At the beginning of a new school term, a
student moves a box of books by attaching a
rope to the box and pulling with a force of
F = 88.9 N at an angle of 56◦
, as shown in the
figure.
The acceleration of gravity is 9.8 m/s
2
.
The box of books has a mass of 17 kg and
the coefficient of kinetic friction between the
bottom of the box and the floor is 0.24.
M*g = 17kg * 9.8N./kg = 166.6 N. = Wt. of box.
Fn = 166.6 - 88.9*sin56 = 92.9 N. = Normal force.
Fk = u*Fn = 0.24 * 92.9 = 22.3 N. = Force of kinetic friction.
a = (F*Cos A-Fk)/M =
F = 88.9 N.
A = 56o
M = 17 kg
Solve for a.
Well, isn't this a weighty question! Let's crunch some numbers and see what happens.
First, let's find the force of gravity acting on the box. We can calculate this by multiplying the mass of the box (17 kg) by the acceleration due to gravity (9.8 m/s^2). That gives us a hefty force of 166.6 N.
Now, let's find the force of kinetic friction. We can calculate this by multiplying the coefficient of kinetic friction (0.24) by the force of gravity (166.6 N). That gives us a slippery force of 39.984 N.
Next, let's find the force applied by the student. This force can be found by resolving the force into its horizontal and vertical components. The horizontal component can be calculated by multiplying the force (88.9 N) by the cosine of the angle (56°). That gives us a pulling force of around 51.8 N.
Finally, let's calculate the net force. To do this, we subtract the force of friction (39.984 N) from the horizontal force applied by the student (51.8 N). That gives us a net force of around 11.816 N.
So, the box of books will experience a net force of approximately 11.816 N. I hope this answer doesn't weigh you down too much!
To find the acceleration of the box, we need to calculate the net force acting on it. The net force is the sum of the applied force and the force of friction.
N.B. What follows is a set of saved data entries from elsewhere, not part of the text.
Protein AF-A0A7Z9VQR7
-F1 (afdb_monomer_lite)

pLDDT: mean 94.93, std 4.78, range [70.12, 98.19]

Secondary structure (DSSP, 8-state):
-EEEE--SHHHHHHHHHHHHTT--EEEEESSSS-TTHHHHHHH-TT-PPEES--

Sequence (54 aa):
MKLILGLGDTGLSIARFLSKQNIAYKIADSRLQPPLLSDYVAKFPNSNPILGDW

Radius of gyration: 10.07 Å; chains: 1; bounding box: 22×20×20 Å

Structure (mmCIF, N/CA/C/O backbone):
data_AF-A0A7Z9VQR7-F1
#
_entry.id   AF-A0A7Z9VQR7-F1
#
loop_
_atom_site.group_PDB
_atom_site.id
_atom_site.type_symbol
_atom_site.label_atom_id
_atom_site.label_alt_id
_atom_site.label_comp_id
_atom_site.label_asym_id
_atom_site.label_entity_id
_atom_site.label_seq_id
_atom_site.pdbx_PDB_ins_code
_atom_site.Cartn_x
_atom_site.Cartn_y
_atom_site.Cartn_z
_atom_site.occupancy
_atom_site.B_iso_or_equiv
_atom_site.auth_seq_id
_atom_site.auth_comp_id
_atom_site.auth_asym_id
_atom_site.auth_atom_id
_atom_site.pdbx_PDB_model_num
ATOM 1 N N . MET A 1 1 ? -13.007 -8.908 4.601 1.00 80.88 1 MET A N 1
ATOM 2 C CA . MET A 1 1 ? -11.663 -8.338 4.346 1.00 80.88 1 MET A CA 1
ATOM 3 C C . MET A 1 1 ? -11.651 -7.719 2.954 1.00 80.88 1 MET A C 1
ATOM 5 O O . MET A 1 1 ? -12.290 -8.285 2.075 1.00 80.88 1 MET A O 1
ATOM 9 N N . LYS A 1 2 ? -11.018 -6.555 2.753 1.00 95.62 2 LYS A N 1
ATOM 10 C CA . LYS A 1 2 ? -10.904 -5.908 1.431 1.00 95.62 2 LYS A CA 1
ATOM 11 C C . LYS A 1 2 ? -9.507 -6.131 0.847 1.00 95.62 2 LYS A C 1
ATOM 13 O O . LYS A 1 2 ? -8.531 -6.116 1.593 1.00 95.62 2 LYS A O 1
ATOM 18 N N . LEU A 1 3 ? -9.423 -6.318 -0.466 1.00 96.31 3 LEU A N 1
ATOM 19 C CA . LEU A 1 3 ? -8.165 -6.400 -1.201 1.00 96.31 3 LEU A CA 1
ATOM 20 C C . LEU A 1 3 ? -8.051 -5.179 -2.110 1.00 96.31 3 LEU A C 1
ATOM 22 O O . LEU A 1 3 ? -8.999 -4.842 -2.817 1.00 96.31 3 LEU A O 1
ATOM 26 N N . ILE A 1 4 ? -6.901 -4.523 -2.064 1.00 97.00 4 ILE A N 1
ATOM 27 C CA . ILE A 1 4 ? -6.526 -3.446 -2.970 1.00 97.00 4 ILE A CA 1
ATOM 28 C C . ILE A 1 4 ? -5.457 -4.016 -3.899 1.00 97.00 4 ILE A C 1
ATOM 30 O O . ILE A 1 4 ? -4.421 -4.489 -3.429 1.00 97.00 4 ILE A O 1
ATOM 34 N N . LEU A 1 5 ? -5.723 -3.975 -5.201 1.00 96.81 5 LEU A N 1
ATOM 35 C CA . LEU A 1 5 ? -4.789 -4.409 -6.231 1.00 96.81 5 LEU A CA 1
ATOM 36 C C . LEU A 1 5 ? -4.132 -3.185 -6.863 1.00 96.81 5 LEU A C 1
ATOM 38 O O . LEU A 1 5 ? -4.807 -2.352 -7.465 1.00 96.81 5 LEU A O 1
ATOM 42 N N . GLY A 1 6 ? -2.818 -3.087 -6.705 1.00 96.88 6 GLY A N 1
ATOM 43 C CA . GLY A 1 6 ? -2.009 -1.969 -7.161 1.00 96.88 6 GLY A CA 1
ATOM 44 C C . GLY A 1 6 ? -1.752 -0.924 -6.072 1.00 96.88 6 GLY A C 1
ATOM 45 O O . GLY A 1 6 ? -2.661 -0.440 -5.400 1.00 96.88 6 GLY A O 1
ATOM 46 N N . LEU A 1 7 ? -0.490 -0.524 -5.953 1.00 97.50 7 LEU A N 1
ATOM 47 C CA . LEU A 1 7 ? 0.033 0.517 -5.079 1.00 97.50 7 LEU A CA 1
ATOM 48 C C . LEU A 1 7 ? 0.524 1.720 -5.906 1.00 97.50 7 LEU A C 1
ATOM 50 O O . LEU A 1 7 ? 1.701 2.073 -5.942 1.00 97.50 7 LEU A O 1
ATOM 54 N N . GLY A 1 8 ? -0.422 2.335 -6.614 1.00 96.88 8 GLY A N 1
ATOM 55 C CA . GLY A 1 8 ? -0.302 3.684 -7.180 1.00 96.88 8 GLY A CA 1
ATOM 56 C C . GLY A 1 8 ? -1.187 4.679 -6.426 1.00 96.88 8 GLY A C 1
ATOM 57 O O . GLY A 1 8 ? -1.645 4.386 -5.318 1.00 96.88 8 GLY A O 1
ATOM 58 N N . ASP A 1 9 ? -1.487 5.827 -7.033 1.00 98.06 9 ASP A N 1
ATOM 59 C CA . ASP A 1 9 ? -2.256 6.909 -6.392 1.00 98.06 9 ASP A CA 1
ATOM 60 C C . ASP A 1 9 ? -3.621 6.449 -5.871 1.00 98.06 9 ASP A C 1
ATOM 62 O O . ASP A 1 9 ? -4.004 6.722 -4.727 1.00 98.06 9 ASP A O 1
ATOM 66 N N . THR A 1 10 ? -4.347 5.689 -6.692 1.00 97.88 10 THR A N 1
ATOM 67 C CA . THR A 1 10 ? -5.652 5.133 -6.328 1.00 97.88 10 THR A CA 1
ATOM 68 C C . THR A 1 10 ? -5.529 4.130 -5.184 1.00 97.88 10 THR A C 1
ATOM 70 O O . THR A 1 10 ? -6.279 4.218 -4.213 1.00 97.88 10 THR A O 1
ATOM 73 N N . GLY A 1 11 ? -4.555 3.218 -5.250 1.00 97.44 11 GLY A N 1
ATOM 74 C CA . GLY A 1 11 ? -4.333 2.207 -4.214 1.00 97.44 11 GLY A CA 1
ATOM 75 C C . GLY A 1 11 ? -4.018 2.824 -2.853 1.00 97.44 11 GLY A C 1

Step 1: Calculate the force of friction (F_friction) between the box and the floor.
F_friction = coefficient of kinetic friction * normal force
The normal force (Fn) can be calculated as the weight of the box (mass * gravity):
Fn = mass * gravity
Fn = 17 kg * 9.8 m/s^2
Fn = 166.6 N
F_friction = 0.24 * 166.6 N
F_friction = 39.984 N
Step 2: Calculate the net force (F_net) acting on the box.
F_net = F_applied - F_friction
F_applied = 88.9 N (given)
F_net = 88.9 N - 39.984 N
F_net = 48.916 N
Step 3: Calculate the acceleration (a) of the box.
Using Newton's second law: F_net = mass * acceleration
48.916 N = 17 kg * acceleration
Acceleration (a) = 48.916 N / 17 kg
a = 2.875 m/s^2
Therefore, the acceleration of the box is 2.875 m/s^2.
To find the acceleration of the box being pulled, we can use Newton's second law of motion. This law states that the net force acting on an object is equal to the mass of the object multiplied by its acceleration.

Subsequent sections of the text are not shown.